Dataset excerpts
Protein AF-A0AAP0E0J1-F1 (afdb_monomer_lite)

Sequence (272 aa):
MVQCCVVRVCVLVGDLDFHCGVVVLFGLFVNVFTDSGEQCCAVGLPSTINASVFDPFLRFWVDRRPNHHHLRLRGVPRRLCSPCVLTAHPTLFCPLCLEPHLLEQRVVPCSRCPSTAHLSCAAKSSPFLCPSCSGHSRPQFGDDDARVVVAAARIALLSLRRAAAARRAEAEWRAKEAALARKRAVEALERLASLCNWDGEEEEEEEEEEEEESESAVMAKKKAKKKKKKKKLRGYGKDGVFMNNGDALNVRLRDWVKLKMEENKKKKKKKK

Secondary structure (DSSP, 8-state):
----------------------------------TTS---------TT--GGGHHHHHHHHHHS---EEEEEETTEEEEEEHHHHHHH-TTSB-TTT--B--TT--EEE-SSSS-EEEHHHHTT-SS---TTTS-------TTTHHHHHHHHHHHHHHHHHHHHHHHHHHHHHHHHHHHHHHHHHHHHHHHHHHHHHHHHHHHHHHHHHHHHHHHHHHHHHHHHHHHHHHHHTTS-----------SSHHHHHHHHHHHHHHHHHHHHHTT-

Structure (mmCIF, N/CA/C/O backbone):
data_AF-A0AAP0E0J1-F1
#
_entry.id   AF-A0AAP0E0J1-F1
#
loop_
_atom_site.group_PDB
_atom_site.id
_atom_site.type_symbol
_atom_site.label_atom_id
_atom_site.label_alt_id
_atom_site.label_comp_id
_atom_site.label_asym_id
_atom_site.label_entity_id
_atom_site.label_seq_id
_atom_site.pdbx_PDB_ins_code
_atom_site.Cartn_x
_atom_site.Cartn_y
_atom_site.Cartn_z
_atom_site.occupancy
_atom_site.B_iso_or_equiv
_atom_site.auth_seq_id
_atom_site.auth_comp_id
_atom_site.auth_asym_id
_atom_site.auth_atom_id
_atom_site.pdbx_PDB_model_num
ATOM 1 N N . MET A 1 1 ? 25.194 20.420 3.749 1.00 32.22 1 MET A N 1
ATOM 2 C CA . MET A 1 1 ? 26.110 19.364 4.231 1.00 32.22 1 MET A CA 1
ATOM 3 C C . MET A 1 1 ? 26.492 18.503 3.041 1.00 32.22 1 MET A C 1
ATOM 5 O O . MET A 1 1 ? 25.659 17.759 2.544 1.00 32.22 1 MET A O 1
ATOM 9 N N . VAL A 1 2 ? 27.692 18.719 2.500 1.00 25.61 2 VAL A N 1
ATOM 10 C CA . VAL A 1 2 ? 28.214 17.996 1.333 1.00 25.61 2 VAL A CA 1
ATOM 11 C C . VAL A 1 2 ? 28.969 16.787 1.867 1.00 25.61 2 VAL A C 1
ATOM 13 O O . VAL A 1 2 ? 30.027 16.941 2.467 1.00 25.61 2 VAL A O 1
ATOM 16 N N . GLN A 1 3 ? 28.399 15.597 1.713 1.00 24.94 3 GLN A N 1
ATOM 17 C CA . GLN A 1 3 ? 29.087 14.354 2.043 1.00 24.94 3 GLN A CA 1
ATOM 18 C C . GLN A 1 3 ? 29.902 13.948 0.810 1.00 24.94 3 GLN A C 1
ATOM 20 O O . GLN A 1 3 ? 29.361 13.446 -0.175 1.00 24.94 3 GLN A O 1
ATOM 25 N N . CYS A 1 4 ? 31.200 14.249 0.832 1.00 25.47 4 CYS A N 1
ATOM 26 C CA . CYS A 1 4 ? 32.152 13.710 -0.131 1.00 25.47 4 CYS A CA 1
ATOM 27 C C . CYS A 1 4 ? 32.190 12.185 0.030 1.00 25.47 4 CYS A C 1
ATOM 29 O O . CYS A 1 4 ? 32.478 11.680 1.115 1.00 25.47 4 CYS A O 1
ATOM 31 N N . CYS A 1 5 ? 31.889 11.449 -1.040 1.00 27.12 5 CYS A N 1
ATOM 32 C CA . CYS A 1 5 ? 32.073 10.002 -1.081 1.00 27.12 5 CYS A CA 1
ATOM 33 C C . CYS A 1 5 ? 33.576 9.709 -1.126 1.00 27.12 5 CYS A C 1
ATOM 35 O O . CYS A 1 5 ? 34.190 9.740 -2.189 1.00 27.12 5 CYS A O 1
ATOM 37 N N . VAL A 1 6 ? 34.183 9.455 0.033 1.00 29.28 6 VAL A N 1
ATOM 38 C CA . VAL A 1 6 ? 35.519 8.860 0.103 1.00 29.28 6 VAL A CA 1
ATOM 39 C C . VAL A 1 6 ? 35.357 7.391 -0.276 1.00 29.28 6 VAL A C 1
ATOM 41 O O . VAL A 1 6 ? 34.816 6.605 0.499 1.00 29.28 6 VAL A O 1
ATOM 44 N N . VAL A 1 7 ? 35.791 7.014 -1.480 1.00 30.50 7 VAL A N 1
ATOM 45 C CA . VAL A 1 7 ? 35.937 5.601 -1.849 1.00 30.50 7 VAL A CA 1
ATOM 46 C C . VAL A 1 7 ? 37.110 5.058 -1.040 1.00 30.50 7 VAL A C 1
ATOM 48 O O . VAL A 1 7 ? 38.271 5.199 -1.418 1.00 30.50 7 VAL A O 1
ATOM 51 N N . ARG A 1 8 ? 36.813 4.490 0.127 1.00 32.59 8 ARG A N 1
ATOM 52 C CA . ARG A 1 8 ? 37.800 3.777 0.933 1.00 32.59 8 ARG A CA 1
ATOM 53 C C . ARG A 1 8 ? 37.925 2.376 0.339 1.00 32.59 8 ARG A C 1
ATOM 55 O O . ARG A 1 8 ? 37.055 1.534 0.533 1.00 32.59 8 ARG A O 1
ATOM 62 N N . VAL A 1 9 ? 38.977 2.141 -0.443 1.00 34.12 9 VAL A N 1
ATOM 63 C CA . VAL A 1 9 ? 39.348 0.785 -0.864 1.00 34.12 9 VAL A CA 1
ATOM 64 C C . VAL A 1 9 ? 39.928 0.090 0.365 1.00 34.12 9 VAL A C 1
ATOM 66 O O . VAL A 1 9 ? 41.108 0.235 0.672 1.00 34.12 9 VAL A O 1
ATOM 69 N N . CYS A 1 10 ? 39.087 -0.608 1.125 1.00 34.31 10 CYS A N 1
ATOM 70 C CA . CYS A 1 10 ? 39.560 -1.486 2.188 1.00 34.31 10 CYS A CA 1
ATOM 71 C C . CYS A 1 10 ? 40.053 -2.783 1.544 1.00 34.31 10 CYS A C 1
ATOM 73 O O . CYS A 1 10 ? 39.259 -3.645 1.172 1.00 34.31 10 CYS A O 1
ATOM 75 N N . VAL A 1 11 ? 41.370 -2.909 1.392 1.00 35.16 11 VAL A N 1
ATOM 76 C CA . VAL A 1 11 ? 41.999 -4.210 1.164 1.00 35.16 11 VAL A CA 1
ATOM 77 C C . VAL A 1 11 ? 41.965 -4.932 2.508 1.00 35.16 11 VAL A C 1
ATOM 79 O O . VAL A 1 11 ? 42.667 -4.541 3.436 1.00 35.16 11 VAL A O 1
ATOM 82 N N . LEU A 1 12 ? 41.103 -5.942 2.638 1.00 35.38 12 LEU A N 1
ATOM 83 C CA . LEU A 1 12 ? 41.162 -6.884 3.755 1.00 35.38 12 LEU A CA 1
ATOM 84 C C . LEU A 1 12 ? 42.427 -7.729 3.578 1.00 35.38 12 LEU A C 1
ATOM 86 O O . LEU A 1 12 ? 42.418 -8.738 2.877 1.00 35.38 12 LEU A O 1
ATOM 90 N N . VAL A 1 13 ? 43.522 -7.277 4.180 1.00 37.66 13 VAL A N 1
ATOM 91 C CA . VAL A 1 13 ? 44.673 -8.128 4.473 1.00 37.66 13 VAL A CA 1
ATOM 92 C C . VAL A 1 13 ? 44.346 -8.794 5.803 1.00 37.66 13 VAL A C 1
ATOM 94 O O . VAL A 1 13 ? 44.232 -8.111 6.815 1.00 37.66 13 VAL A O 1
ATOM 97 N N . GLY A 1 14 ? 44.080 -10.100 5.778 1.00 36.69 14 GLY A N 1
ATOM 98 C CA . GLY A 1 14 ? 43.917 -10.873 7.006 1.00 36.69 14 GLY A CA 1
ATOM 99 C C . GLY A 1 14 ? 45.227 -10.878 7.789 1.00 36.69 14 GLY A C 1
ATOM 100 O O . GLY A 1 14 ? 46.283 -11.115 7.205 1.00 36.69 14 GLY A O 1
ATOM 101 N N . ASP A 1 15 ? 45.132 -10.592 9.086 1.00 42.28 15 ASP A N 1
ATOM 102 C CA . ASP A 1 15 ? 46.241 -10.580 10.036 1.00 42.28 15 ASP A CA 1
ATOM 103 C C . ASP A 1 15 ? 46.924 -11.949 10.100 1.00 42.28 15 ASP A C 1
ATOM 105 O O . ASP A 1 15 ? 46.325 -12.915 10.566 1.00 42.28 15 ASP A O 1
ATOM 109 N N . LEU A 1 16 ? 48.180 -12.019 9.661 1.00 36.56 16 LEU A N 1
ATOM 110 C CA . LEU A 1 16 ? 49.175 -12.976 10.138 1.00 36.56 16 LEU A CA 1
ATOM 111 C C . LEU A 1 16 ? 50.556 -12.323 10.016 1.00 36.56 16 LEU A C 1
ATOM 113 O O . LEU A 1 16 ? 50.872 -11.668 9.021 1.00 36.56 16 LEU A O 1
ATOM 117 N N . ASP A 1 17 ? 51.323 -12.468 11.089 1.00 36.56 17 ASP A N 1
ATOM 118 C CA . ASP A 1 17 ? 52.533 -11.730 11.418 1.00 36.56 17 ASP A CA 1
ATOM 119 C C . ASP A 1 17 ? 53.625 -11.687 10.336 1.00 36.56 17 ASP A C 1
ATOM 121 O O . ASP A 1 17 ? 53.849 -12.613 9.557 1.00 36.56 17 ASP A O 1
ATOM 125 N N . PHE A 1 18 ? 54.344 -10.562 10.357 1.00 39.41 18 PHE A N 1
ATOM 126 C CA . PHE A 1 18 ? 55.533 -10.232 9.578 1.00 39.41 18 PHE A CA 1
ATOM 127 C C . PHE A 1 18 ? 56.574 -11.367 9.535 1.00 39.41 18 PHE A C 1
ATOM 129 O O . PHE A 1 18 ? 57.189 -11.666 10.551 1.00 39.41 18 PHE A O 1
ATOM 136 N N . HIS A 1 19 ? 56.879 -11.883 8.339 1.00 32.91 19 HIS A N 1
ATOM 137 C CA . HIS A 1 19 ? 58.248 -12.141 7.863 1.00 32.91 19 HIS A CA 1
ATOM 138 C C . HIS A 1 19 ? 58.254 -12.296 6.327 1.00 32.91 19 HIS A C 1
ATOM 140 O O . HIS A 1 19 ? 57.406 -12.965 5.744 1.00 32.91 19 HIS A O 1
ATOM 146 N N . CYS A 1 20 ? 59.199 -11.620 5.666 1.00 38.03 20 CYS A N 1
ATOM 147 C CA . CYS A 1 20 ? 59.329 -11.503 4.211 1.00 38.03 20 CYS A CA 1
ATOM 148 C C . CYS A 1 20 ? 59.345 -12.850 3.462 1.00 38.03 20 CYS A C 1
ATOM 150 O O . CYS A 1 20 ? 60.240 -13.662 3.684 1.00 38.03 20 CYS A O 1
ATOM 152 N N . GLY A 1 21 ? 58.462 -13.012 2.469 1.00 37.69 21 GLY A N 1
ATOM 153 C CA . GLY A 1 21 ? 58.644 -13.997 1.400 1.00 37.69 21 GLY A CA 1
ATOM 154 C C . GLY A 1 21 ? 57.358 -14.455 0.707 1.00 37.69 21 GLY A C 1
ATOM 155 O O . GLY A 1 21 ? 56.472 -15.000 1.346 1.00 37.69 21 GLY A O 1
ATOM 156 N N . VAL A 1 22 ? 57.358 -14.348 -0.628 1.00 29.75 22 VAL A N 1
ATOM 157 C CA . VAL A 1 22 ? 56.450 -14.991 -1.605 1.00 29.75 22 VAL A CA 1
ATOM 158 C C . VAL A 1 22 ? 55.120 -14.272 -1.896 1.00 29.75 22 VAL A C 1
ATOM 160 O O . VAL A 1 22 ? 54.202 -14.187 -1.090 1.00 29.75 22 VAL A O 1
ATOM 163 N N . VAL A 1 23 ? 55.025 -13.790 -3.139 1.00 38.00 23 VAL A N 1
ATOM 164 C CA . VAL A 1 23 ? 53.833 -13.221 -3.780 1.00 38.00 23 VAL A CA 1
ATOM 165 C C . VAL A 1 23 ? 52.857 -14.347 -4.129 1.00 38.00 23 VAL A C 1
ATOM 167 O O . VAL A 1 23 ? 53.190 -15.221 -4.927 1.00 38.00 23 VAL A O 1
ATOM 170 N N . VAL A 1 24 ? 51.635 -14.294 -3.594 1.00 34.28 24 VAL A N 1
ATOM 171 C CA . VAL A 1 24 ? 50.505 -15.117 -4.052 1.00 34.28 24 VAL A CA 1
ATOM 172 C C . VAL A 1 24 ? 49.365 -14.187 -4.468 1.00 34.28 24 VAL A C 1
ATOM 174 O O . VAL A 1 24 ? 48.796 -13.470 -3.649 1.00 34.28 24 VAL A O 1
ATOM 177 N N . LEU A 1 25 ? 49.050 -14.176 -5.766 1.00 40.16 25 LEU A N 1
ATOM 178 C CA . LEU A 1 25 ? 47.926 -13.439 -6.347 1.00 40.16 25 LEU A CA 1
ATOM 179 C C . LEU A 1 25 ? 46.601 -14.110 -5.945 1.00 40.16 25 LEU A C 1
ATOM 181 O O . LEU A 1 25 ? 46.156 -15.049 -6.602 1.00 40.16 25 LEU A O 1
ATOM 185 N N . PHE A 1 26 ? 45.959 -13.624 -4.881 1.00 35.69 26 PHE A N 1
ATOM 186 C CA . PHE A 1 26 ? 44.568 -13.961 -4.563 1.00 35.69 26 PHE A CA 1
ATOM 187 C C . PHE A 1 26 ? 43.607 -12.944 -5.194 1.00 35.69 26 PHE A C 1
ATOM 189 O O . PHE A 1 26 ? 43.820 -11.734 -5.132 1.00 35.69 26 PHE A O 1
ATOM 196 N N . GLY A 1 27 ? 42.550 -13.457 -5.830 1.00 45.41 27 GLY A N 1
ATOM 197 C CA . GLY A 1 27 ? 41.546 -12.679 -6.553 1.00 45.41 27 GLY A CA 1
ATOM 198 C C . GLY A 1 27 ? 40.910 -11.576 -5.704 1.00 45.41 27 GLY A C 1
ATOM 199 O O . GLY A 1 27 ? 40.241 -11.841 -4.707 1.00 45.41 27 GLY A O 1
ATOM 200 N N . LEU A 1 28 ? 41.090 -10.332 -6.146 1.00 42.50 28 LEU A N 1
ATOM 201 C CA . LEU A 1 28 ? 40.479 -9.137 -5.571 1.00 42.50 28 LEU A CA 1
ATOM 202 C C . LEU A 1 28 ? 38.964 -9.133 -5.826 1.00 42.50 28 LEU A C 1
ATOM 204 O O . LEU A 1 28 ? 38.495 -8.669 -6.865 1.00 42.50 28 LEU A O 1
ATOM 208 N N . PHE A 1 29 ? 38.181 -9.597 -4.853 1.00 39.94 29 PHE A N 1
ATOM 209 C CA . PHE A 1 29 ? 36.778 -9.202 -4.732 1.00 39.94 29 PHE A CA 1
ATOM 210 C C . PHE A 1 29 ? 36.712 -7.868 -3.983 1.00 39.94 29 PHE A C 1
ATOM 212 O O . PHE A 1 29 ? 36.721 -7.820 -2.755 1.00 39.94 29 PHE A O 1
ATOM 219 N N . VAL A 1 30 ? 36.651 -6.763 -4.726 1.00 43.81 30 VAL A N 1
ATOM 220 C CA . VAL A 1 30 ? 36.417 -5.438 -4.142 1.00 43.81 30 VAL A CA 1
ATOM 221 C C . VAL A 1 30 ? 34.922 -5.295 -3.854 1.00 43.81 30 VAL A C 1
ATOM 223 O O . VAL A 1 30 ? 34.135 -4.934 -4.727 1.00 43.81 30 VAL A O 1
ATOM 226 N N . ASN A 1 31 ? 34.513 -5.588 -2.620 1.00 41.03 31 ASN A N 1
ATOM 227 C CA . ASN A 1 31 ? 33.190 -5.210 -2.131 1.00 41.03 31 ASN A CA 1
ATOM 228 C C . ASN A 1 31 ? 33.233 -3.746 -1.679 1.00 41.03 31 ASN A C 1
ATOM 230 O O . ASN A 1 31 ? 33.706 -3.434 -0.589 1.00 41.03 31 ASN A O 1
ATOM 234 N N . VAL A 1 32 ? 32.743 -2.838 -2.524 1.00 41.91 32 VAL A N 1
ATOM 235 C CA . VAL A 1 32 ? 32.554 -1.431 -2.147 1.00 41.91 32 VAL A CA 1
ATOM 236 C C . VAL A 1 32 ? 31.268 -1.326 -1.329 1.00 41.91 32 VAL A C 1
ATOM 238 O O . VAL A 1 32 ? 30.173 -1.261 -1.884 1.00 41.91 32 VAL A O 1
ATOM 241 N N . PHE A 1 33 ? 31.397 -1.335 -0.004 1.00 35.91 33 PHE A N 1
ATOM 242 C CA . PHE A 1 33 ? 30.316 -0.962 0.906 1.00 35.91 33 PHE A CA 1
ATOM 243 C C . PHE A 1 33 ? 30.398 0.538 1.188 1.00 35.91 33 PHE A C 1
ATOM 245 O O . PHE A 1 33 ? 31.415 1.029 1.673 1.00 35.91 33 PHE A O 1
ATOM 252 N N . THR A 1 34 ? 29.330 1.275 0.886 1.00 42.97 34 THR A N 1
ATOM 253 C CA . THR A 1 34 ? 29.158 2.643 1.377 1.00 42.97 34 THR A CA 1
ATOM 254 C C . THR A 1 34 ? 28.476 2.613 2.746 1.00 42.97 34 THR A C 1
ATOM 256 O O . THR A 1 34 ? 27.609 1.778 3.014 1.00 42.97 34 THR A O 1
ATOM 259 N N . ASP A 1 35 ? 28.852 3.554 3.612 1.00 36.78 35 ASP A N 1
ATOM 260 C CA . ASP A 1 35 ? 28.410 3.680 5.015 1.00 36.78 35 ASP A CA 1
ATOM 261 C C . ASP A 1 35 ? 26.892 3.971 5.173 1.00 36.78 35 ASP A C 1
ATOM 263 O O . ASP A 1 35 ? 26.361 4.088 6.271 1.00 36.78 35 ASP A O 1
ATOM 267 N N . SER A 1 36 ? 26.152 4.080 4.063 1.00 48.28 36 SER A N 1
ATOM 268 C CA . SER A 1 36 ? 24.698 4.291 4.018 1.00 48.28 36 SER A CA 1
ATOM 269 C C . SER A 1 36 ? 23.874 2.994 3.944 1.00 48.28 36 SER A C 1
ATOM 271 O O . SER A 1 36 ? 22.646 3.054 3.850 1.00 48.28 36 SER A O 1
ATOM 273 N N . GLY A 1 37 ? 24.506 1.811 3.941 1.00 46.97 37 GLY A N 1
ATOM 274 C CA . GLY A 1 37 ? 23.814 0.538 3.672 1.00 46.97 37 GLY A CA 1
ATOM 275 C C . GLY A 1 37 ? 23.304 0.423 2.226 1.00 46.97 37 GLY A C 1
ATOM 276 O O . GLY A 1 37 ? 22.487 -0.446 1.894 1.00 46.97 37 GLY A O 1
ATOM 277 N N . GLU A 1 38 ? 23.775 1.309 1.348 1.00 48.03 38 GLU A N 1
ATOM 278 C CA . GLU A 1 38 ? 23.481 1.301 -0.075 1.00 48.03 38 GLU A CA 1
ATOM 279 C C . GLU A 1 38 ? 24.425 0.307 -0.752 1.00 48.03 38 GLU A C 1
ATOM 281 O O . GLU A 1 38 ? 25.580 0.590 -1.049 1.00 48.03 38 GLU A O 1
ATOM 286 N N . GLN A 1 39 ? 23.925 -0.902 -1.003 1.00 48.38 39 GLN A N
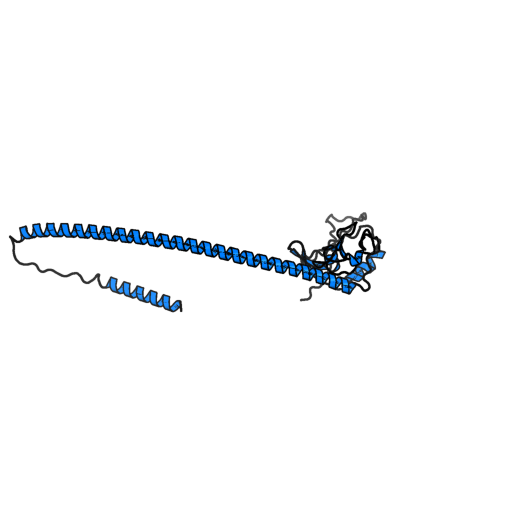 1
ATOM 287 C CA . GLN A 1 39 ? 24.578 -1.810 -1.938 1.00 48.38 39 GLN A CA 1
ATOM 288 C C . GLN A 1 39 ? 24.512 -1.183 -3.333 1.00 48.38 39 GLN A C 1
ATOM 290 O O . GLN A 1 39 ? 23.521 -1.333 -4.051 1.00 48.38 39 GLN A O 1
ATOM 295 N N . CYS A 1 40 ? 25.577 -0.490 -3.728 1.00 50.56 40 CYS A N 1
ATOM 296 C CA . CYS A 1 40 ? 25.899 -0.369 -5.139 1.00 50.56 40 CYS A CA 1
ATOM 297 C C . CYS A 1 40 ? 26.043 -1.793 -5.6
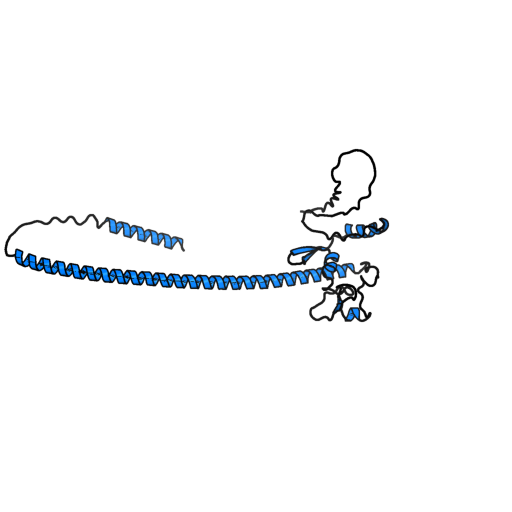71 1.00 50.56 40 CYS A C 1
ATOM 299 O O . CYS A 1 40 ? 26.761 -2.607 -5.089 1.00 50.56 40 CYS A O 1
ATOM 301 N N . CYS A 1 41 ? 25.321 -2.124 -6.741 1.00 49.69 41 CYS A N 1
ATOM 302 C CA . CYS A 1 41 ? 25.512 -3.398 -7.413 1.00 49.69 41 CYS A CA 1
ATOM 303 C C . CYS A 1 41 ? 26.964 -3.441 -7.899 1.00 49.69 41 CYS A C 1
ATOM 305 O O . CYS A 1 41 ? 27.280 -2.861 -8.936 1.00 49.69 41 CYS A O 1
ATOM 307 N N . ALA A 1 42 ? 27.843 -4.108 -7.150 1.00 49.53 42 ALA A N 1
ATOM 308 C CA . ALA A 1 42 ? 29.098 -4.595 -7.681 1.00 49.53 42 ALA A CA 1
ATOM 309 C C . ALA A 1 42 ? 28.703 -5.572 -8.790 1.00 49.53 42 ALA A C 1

## What you have to do
An exact copy of the data is needed, running from its first line through the line that holds "ATOM 25 N N", and nothing beyond that.

## Exercise response
Protein AF-A0AAP0E0J1-F1 (afdb_monomer_lite)

Sequence (272 aa):
MVQCCVVRVCVLVGDLDFHCGVVVLFGLFVNVFTDSGEQCCAVGLPSTINASVFDPFLRFWVDRRPNHHHLRLRGVPRRLCSPCVLTAHPTLFCPLCLEPHLLEQRVVPCSRCPSTAHLSCAAKSSPFLCPSCSGHSRPQFGDDDARVVVAAARIALLSLRRAAAARRAEAEWRAKEAALARKRAVEALERLASLCNWDGEEEEEEEEEEEEESESAVMAKKKAKKKKKKKKLRGYGKDGVFMNNGDALNVRLRDWVKLKMEENKKKKKKKK

Secondary structure (DSSP, 8-state):
----------------------------------TTS---------TT--GGGHHHHHHHHHHS---EEEEEETTEEEEEEHHHHHHH-TTSB-TTT--B--TT--EEE-SSSS-EEEHHHHTT-SS---TTTS-------TTTHHHHHHHHHHHHHHHHHHHHHHHHHHHHHHHHHHHHHHHHHHHHHHHHHHHHHHHHHHHHHHHHHHHHHHHHHHHHHHHHHHHHHHHHTTS-----------SSHHHHHHHHHHHHHHHHHHHHHTT-

Structure (mmCIF, N/CA/C/O backbone):
data_AF-A0AAP0E0J1-F1
#
_entry.id   AF-A0AAP0E0J1-F1
#
loop_
_atom_site.group_PDB
_atom_site.id
_atom_site.type_symbol
_atom_site.label_atom_id
_atom_site.label_alt_id
_atom_site.label_comp_id
_atom_site.label_asym_id
_atom_site.label_entity_id
_atom_site.label_seq_id
_atom_site.pdbx_PDB_ins_code
_atom_site.Cartn_x
_atom_site.Cartn_y
_atom_site.Cartn_z
_atom_site.occupancy
_atom_site.B_iso_or_equiv
_atom_site.auth_seq_id
_atom_site.auth_comp_id
_atom_site.auth_asym_id
_atom_site.auth_atom_id
_atom_site.pdbx_PDB_model_num
ATOM 1 N N . MET A 1 1 ? 25.194 20.420 3.749 1.00 32.22 1 MET A N 1
ATOM 2 C CA . MET A 1 1 ? 26.110 19.364 4.231 1.00 32.22 1 MET A CA 1
ATOM 3 C C . MET A 1 1 ? 26.492 18.503 3.041 1.00 32.22 1 MET A C 1
ATOM 5 O O . MET A 1 1 ? 25.659 17.759 2.544 1.00 32.22 1 MET A O 1
ATOM 9 N N . VAL A 1 2 ? 27.692 18.719 2.500 1.00 25.61 2 VAL A N 1
ATOM 10 C CA . VAL A 1 2 ? 28.214 17.996 1.333 1.00 25.61 2 VAL A CA 1
ATOM 11 C C . VAL A 1 2 ? 28.969 16.787 1.867 1.00 25.61 2 VAL A C 1
ATOM 13 O O . VAL A 1 2 ? 30.027 16.941 2.467 1.00 25.61 2 VAL A O 1
ATOM 16 N N . GLN A 1 3 ? 28.399 15.597 1.713 1.00 24.94 3 GLN A N 1
ATOM 17 C CA . GLN A 1 3 ? 29.087 14.354 2.043 1.00 24.94 3 GLN A CA 1
ATOM 18 C C . GLN A 1 3 ? 29.902 13.948 0.810 1.00 24.94 3 GLN A C 1
ATOM 20 O O . GLN A 1 3 ? 29.361 13.446 -0.175 1.00 24.94 3 GLN A O 1
ATOM 25 N N . CYS A 1 4 ? 31.200 14.249 0.832 1.00 25.47 4 CYS A N 1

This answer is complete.